To be fair, the first few minutes of Modern Family come off as an Office-style reworking of Everybody Loves Raymond: the fifteen year old daughter attempts to leave the house in a short, short, short denim skirt. The parents freak. Or more precisely, the mother freaks. Wait a moment - isn't the dad supposed to get huffy in these situations? And that's where Modern Family begins to bend the genre, at one of its stiffest and most intractable joints.

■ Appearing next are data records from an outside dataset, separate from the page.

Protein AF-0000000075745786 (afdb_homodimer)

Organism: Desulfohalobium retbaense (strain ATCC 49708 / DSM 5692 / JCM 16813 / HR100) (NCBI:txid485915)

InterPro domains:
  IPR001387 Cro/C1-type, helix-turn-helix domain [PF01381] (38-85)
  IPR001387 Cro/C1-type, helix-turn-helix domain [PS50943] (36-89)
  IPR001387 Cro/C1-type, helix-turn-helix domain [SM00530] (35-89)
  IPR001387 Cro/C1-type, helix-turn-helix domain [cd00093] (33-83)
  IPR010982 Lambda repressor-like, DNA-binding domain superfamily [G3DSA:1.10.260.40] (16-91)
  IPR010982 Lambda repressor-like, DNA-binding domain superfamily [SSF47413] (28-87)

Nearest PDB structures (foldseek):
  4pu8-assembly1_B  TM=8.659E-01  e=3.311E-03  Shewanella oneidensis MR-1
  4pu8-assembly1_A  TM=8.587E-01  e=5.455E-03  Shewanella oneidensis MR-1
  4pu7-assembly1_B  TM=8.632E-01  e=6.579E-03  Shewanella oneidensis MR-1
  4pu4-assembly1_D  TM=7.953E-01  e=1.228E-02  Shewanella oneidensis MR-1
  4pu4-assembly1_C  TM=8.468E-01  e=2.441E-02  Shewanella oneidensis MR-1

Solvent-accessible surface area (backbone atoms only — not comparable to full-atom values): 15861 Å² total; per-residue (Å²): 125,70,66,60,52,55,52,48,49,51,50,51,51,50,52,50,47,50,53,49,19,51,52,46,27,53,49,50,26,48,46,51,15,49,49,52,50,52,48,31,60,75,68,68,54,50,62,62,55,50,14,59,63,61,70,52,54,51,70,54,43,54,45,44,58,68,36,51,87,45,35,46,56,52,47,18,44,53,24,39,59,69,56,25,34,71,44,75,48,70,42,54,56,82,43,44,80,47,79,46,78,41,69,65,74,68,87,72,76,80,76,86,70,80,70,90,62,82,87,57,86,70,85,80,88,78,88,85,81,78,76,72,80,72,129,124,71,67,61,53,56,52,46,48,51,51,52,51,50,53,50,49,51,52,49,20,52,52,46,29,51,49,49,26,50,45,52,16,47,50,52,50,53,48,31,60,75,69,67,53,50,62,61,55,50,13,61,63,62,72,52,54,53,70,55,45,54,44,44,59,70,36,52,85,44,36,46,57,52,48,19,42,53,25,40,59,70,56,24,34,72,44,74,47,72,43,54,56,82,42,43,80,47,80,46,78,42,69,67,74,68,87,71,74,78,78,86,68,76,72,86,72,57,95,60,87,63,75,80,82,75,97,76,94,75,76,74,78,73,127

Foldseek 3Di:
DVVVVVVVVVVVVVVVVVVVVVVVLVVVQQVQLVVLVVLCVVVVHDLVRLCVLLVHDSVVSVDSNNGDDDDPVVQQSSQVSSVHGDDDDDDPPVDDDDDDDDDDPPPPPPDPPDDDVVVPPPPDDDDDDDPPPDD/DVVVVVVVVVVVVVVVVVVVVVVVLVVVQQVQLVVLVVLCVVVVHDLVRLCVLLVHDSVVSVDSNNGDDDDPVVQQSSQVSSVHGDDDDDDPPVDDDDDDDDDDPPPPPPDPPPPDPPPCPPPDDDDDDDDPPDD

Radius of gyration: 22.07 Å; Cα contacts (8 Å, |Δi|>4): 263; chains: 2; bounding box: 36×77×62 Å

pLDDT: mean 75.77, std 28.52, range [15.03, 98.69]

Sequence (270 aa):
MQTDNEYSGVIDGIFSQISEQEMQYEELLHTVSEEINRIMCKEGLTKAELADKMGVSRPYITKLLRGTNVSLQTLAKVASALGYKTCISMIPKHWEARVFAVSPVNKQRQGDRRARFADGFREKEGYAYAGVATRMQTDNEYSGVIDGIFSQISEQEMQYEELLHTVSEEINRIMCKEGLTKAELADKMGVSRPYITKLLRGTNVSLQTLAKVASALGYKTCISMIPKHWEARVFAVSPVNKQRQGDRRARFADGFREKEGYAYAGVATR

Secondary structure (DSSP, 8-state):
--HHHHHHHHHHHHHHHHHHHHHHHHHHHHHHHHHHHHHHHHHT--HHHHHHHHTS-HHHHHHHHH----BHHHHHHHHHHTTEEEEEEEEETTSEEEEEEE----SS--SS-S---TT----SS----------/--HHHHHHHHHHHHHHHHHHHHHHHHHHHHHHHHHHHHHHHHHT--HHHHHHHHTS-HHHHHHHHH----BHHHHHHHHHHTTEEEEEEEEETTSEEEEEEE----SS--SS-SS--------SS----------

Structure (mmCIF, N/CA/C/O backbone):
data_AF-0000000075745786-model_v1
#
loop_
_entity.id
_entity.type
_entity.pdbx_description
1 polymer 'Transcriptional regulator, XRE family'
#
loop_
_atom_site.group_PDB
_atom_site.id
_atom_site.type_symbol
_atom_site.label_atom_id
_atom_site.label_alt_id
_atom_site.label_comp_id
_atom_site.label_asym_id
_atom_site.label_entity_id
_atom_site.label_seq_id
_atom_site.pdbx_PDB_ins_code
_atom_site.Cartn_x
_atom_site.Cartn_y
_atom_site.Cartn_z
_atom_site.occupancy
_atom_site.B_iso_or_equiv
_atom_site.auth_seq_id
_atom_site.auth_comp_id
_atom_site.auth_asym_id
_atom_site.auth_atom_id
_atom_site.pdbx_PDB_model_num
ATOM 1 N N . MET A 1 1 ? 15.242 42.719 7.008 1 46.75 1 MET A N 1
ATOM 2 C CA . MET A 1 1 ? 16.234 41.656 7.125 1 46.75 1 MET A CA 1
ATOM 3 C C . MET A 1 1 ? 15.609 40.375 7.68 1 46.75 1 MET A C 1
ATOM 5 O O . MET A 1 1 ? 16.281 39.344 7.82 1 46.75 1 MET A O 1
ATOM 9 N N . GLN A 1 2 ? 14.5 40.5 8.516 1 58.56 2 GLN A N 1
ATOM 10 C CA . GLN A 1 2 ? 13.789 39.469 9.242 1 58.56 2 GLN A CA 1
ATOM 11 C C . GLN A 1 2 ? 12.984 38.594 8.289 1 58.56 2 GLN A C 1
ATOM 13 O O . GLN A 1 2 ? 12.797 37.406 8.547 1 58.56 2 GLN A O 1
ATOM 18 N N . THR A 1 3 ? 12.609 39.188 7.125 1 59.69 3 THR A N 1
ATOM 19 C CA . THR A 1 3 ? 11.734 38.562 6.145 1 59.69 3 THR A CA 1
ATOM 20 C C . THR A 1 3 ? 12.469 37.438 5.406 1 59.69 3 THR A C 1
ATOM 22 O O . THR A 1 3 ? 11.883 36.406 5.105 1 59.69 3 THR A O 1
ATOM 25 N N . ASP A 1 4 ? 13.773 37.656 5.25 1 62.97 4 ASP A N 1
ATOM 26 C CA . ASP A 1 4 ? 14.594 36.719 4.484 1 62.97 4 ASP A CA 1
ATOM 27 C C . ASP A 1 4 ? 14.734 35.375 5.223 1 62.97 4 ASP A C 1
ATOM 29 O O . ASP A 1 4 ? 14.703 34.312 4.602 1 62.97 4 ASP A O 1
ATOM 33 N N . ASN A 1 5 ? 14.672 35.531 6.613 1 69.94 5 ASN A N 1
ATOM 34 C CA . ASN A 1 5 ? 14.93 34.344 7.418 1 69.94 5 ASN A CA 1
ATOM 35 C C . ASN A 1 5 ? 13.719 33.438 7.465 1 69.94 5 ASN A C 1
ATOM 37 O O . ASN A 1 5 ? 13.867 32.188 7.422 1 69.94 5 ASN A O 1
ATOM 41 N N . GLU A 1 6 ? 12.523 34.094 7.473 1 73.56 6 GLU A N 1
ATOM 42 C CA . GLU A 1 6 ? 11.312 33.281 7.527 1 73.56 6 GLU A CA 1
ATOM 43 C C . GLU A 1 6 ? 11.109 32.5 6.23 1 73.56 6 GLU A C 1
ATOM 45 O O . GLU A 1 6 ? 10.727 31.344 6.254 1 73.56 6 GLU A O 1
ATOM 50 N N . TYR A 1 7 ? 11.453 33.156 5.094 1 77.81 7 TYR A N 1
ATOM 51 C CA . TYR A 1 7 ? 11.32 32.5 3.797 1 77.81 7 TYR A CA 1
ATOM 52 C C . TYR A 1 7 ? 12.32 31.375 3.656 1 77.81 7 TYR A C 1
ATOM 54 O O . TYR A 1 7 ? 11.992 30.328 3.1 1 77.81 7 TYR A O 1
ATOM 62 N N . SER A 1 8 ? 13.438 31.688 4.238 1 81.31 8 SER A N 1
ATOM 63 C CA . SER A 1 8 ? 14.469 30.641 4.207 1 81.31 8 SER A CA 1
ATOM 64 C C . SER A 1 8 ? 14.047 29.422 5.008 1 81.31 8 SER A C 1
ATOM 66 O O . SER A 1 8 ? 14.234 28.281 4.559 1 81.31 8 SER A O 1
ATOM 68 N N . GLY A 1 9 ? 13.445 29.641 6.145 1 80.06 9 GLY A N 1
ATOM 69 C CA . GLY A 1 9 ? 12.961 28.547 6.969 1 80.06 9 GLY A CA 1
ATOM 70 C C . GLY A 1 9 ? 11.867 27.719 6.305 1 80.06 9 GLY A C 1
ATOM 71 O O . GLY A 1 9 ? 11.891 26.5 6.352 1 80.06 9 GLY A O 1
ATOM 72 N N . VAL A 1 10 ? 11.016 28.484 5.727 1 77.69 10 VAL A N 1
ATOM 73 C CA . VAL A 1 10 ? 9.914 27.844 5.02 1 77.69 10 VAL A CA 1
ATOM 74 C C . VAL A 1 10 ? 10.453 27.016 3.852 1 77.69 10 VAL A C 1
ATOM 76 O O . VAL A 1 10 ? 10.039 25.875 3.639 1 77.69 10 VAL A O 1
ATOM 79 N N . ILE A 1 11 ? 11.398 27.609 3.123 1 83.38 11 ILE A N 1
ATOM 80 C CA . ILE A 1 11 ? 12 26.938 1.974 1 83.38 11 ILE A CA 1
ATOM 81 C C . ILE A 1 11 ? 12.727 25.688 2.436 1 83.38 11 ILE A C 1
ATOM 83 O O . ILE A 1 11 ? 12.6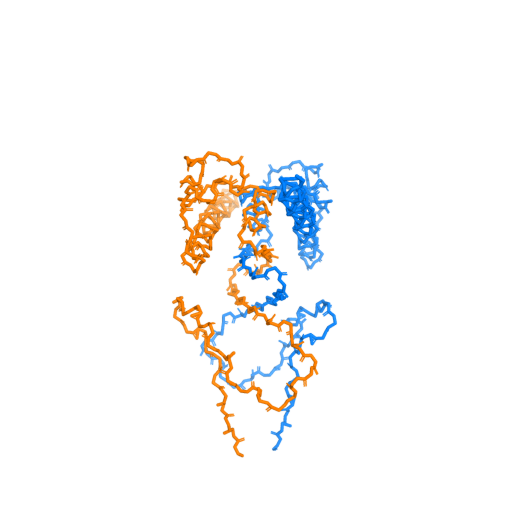02 24.625 1.822 1 83.38 11 ILE A O 1
ATOM 87 N N . ASP A 1 12 ? 13.406 25.75 3.484 1 84.19 12 ASP A N 1
ATOM 88 C CA . ASP A 1 12 ? 14.125 24.609 4.031 1 84.19 12 ASP A CA 1
ATOM 89 C C . ASP A 1 12 ? 13.156 23.5 4.445 1 84.19 12 ASP A C 1
ATOM 91 O O . ASP A 1 12 ? 13.445 22.312 4.273 1 84.19 12 ASP A O 1
ATOM 95 N N . GLY A 1 13 ? 12.078 23.891 5.039 1 82.88 13 GLY A N 1
ATOM 96 C CA . GLY A 1 13 ? 11.055 22.938 5.434 1 82.88 13 GLY A CA 1
ATOM 97 C C . GLY A 1 13 ? 10.461 22.172 4.262 1 82.88 13 GLY A C 1
ATOM 98 O O . GLY A 1 13 ? 10.281 20.953 4.336 1 82.88 13 GLY A O 1
ATOM 99 N N . ILE A 1 14 ? 10.336 22.906 3.242 1 84.12 14 ILE A N 1
ATOM 100 C CA . ILE A 1 14 ? 9.742 22.328 2.041 1 84.12 14 ILE A CA 1
ATOM 101 C C . ILE A 1 14 ? 10.727 21.344 1.406 1 84.12 14 ILE A C 1
ATOM 103 O O . ILE A 1 14 ? 10.352 20.25 1.013 1 84.12 14 ILE A O 1
ATOM 107 N N . PHE A 1 15 ? 11.914 21.734 1.294 1 86.75 15 PHE A N 1
ATOM 108 C CA . PHE A 1 15 ? 12.922 20.859 0.711 1 86.75 15 PHE A CA 1
ATOM 109 C C . PHE A 1 15 ? 13.078 19.578 1.535 1 86.75 15 PHE A C 1
ATOM 111 O O . PHE A 1 15 ? 13.273 18.5 0.982 1 86.75 15 PHE A O 1
ATOM 118 N N . SER A 1 16 ? 12.992 19.781 2.811 1 88.5 16 SER A N 1
ATOM 119 C CA . SER A 1 16 ? 13.086 18.609 3.691 1 88.5 16 SER A CA 1
ATOM 120 C C . SER A 1 16 ? 11.914 17.656 3.475 1 88.5 16 SER A C 1
ATOM 122 O O . SER A 1 16 ? 12.102 16.438 3.455 1 88.5 16 SER A O 1
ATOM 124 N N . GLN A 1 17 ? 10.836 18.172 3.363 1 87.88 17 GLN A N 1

Fans of The Office and Parks and Recreation will recognize the single-camera mockumentary style of the show instantly. Three families have consented, for whatever reason, to allow a documentary crew into their lives, with interviews spliced into the action. As always, this premise requires a bit of cognitive blurring on the part of the audience (why is everyone so blasé about the presence of cameras?), but the writing is sharp and funny enough to keep the questions at bay.
The most recognizeable actor in the show is Ed O'Neill, who plays a grumpy track-suit wearing patriarch married to a ridiculously gorgeous Colombian woman played by Sofia Vergara. My favourite character so far is Phil (Ty Burrell), the self-described "hip dad" ("I surf the web. I text... OMG - Oh My God... WTF - Why The Face") who sings High School Musical tunes to the horror of his children. Phil is a horrendous portrait of an adult quietly terrified of adulthood.
Also of note: Eric Stonestreet and Jesse Tyler Ferguson play Cameron and Mitchell, a same-sex couple who adopt a Vietnamese baby. It's kind of amazing that network television is able to air a show with a gay couple as major characters. Yay, for the twenty-first century, which has its moments, if you ignore peak oil, global warming, permanent wars and Glenn Beck. Yo Glenn Beck: Why The Face?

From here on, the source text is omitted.